Former Prime Minister Morgan Tsvangirai's MDC is among those that have cast doubt on both the police's and the Zimbabwe Anti-Corruption Commission's (Zacc's) "real appetite and ability" to deal decisively with people implicated in corrupt activities.

"We have heard this type of talk before coming from Mugabe. He talks very tough against corruption but in reality, he does virtually nothing to clamp down on the vice. When he says these things he is just playing to the gallery. We don't believe him.

"He doesn't have the political will to crush corruption. If anything, he rewards corrupt Cabinet ministers and promotes Zanu-PF cadres who have been mired in corruption scandals," party spokesperson Obert Gutu told the Daily News yesterday.

Former civic leader McDonald Lewanika, bemoaned the fact that Mugabe had given "the wrong impression" on his key lieutenants who were facing serious corruption charges, by making them feel that they were untouchable.

"Mugabe is paying lip service to the clamour by people for accountability.

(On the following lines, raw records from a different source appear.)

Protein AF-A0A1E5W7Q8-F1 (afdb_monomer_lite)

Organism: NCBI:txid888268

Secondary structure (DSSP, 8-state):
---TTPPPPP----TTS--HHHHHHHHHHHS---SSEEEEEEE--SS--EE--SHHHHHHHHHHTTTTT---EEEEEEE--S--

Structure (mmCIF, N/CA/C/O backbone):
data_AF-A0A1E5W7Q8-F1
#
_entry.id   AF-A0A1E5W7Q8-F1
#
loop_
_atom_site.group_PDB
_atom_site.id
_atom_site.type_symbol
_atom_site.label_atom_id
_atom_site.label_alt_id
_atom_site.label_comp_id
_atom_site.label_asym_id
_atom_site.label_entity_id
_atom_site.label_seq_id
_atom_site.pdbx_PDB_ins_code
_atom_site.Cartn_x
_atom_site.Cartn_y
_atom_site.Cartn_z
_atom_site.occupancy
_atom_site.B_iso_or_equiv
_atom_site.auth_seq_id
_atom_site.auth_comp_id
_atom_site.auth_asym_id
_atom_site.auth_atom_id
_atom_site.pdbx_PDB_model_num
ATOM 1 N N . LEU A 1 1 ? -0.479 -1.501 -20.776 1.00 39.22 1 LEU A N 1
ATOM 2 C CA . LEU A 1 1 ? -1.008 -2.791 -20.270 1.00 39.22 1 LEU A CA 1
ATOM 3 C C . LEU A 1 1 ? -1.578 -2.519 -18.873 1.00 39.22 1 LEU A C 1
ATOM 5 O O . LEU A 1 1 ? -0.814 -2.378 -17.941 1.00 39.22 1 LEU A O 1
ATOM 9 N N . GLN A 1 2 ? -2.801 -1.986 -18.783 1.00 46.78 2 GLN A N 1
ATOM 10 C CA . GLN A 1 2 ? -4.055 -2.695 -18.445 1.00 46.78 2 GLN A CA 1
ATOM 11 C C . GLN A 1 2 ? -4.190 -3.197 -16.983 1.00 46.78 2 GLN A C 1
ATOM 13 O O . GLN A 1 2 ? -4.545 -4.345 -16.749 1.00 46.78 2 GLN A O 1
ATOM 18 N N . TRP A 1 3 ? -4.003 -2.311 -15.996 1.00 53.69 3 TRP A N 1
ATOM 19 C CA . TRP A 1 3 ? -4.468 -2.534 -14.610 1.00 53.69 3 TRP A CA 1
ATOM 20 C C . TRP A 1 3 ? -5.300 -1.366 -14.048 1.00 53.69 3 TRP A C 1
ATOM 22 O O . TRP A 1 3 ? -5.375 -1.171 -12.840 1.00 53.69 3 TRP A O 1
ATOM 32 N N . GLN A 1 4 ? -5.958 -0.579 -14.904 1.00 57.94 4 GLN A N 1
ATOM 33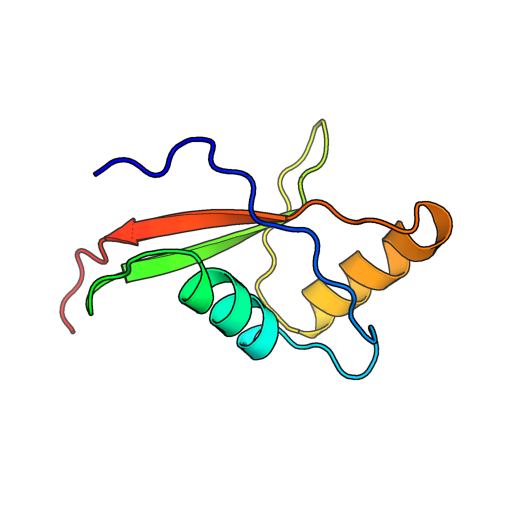 C CA . GLN A 1 4 ? -6.866 0.469 -14.427 1.00 57.94 4 GLN A CA 1
ATOM 34 C C . GLN A 1 4 ? -8.127 -0.172 -13.817 1.00 57.94 4 GLN A C 1
ATOM 36 O O . GLN A 1 4 ? -8.899 -0.808 -14.531 1.00 57.94 4 GLN A O 1
ATOM 41 N N . GLY A 1 5 ? -8.326 -0.009 -12.503 1.00 70.75 5 GLY A N 1
ATOM 42 C CA . GLY A 1 5 ? -9.592 -0.313 -11.820 1.00 70.75 5 GLY A CA 1
ATOM 43 C C . GLY A 1 5 ? -9.772 -1.732 -11.264 1.00 70.75 5 GLY A C 1
ATOM 44 O O . GLY A 1 5 ? -10.908 -2.143 -11.038 1.00 70.75 5 GLY A O 1
ATOM 45 N N . LYS A 1 6 ? -8.698 -2.502 -11.036 1.00 83.31 6 LYS A N 1
ATOM 46 C CA . LYS A 1 6 ? -8.809 -3.797 -10.340 1.00 83.31 6 LYS A CA 1
ATOM 47 C C . LYS A 1 6 ? -8.782 -3.604 -8.824 1.00 83.31 6 LYS A C 1
ATOM 49 O O . LYS A 1 6 ? -7.774 -3.177 -8.274 1.00 83.31 6 LYS A O 1
ATOM 54 N N . THR A 1 7 ? -9.849 -4.017 -8.149 1.00 89.88 7 THR A N 1
ATOM 55 C CA . THR A 1 7 ? -9.874 -4.150 -6.687 1.00 89.88 7 THR A CA 1
ATOM 56 C C . THR A 1 7 ? -9.251 -5.485 -6.277 1.00 89.88 7 THR A C 1
ATOM 58 O O . THR A 1 7 ? -9.625 -6.539 -6.800 1.00 89.88 7 THR A O 1
ATOM 61 N N . LEU A 1 8 ? -8.282 -5.447 -5.362 1.00 91.88 8 LEU A N 1
ATOM 62 C CA . LEU A 1 8 ? -7.698 -6.646 -4.758 1.00 91.88 8 LEU A CA 1
ATOM 63 C C . LEU A 1 8 ? -8.578 -7.165 -3.605 1.00 91.88 8 LEU A C 1
ATOM 65 O O . LEU A 1 8 ? -9.388 -6.404 -3.074 1.00 91.88 8 LEU A O 1
ATOM 69 N N . PRO A 1 9 ? -8.452 -8.446 -3.206 1.00 93.81 9 PRO A N 1
ATOM 70 C CA . PRO A 1 9 ? -9.117 -8.948 -2.006 1.00 93.81 9 PRO A CA 1
ATOM 71 C C . PRO A 1 9 ? -8.757 -8.117 -0.767 1.00 93.81 9 PRO A C 1
ATOM 73 O O . PRO A 1 9 ? -7.656 -7.584 -0.670 1.00 93.81 9 PRO A O 1
ATOM 76 N N . THR A 1 10 ? -9.663 -8.032 0.204 1.00 94.00 10 THR A N 1
ATOM 77 C CA . THR A 1 10 ? -9.355 -7.396 1.491 1.00 94.00 10 THR A CA 1
ATOM 78 C C . THR A 1 10 ? -8.353 -8.242 2.272 1.00 94.00 10 THR A C 1
ATOM 80 O O . THR A 1 10 ? -8.522 -9.456 2.393 1.00 94.00 10 THR A O 1
ATOM 83 N N . GLN A 1 11 ? -7.345 -7.592 2.848 1.00 95.12 11 GLN A N 1
ATOM 84 C CA . GLN A 1 11 ? -6.373 -8.214 3.739 1.00 95.12 11 GLN A CA 1
ATOM 85 C C . GLN A 1 11 ? -6.631 -7.776 5.183 1.00 95.12 11 GLN A C 1
ATOM 87 O O . GLN A 1 11 ? -6.780 -6.589 5.464 1.00 95.12 11 GLN A O 1
ATOM 92 N N . THR A 1 12 ? -6.674 -8.735 6.107 1.00 96.12 12 THR A N 1
ATOM 93 C CA . THR A 1 12 ? -6.656 -8.453 7.548 1.00 96.12 12 THR A CA 1
ATOM 94 C C . THR A 1 12 ? -5.211 -8.378 8.018 1.00 96.12 12 THR A C 1
ATOM 96 O O . THR A 1 12 ? -4.424 -9.277 7.723 1.00 96.12 12 THR A O 1
ATOM 99 N N . VAL A 1 13 ? -4.874 -7.324 8.756 1.00 95.31 13 VAL A N 1
ATOM 100 C CA . VAL A 1 13 ? -3.506 -7.046 9.206 1.00 95.31 13 VAL A CA 1
ATOM 101 C C . VAL A 1 13 ? -3.487 -6.732 10.699 1.00 95.31 13 VAL A C 1
ATOM 103 O O . VAL A 1 13 ? -4.463 -6.212 11.242 1.00 95.31 13 VAL A O 1
ATOM 106 N N . ASP A 1 14 ? -2.374 -7.038 11.362 1.00 96.31 14 ASP A N 1
ATOM 107 C CA . ASP A 1 14 ? -2.055 -6.474 12.674 1.00 96.31 14 ASP A CA 1
ATOM 108 C C . ASP A 1 14 ? -1.326 -5.151 12.452 1.00 96.31 14 ASP A C 1
ATOM 110 O O . ASP A 1 14 ? -0.181 -5.142 12.005 1.00 96.31 14 ASP A O 1
ATOM 114 N N . ILE A 1 15 ? -1.993 -4.038 12.757 1.00 95.38 15 ILE A N 1
ATOM 115 C CA . ILE A 1 15 ? -1.502 -2.699 12.416 1.00 95.38 15 ILE A CA 1
ATOM 116 C C . ILE A 1 15 ? -0.137 -2.368 13.033 1.00 95.38 15 ILE A C 1
ATOM 118 O O . ILE A 1 15 ? 0.557 -1.512 12.505 1.00 95.38 15 ILE A O 1
ATOM 122 N N . TYR A 1 16 ? 0.265 -3.020 14.129 1.00 95.81 16 TYR A N 1
ATOM 123 C CA . TYR A 1 16 ? 1.547 -2.747 14.791 1.00 95.81 16 TYR A CA 1
ATOM 124 C C . TYR A 1 16 ? 2.702 -3.598 14.254 1.00 95.81 16 TYR A C 1
ATOM 126 O O . TYR A 1 16 ? 3.851 -3.363 14.619 1.00 95.81 16 TYR A O 1
ATOM 134 N N . ASN A 1 17 ? 2.395 -4.578 13.406 1.00 96.25 17 ASN A N 1
ATOM 135 C CA . ASN A 1 17 ? 3.350 -5.495 12.790 1.00 96.25 17 ASN A CA 1
ATOM 136 C C . ASN A 1 17 ? 3.185 -5.521 11.260 1.00 96.25 17 ASN A C 1
ATOM 138 O O . ASN A 1 17 ? 3.520 -6.528 10.633 1.00 96.25 17 ASN A O 1
ATOM 142 N N . TYR A 1 18 ? 2.615 -4.450 10.693 1.00 96.88 18 TYR A N 1
ATOM 143 C CA . TYR A 1 18 ? 2.353 -4.310 9.267 1.00 96.88 18 TYR A CA 1
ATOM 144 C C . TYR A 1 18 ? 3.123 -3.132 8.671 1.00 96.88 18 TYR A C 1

The proof of the pudding will be on what happens next, with the unfortunate precedent being that he has already interfered with the process in the case involving (Higher Education minister), thereby creating the impression that Moyo is a sacred cow," he said.

Early this month, Zacc swooped on Moyo and his deputy Godfrey Gandawa, accusing them of being involved in multiple serious fraud, money laundering and criminal abuse of office activities, amid claims that the Zanu-PF politburo member had allegedly benefited from Zimbabwe Manpower Development Fund (Zimdef) donations that involved the irregular purchase of bicycles which he donated to his Tsholotsho North constituency.

The ensuing storm has not only exposed Zanu-PF's nasty tribal, factional and succession fissures, but also the ruling party's gross abuse of State resources to advance its interests and those of its senior officials.

In turn, an angry Moyo has accused Team Lacoste (the faction rallying behind Vice President Emmerson Mnangagwa in Zanu-PF) and key players at Zacc of waging a factionally-driven war against him.

In the meantime, Zacc is also said to be investigating Moyo over $5 million which was released for the Science, Technology, Engineering and Mathematics (STEM) promotion, which the anti-graft body suspects could have also been improperly handled.

Contributing to the debate on corruption in Harare on Thursday, the director of the Zimbabwe Democracy Institute (ZDI) think tank, Pedzisai Ruhanya, said Mugabe was reluctant to act on corruption because it had sustained his long rule.

"When we got independence in 1980 we were supposed to start on a new framework of building strong institutions, having a different political culture ... but this was not done and this is the problem.

"The problem we have is the subjugation of the will to transform our political culture, the will to transform our national institutions over the will to power. That's why we have a 92-year-old saying he wants to remain in office," he said.

"The kind of corruption we have in this country is there to sustain the political power of certain political individuals … to sustain the power of the incumbent leader. That is why the president does not act against the corruption because it sustains his authority, it sustains his long incumbency.

"This is the problem, but it's not only the problem we have in the State. It's also the problem we have in civic space ... If you form a burial society, you must die with it ... so it's pervasive and it has become a culture that we don't want to transform," Ruhanya added.

Giving oral evidence before the parliamentary Portfolio Committee on Defence and Security on Monday, army chief of staff Douglas Nyikayaramba said corruption had become a security threat in the country and thus needed to be dealt with decisively.

And just like Moyo, Local Government minister and Zanu-PF political commissar, Saviour Kasukuwere, has also landed in trouble after Parliament recommended that he be arrested over alleged criminal abuse of office during his tenure at the Indigenisation ministry, where he stands accused of misrepresenting facts on $10 million meant for communities in the rich diamond mining area of Marange.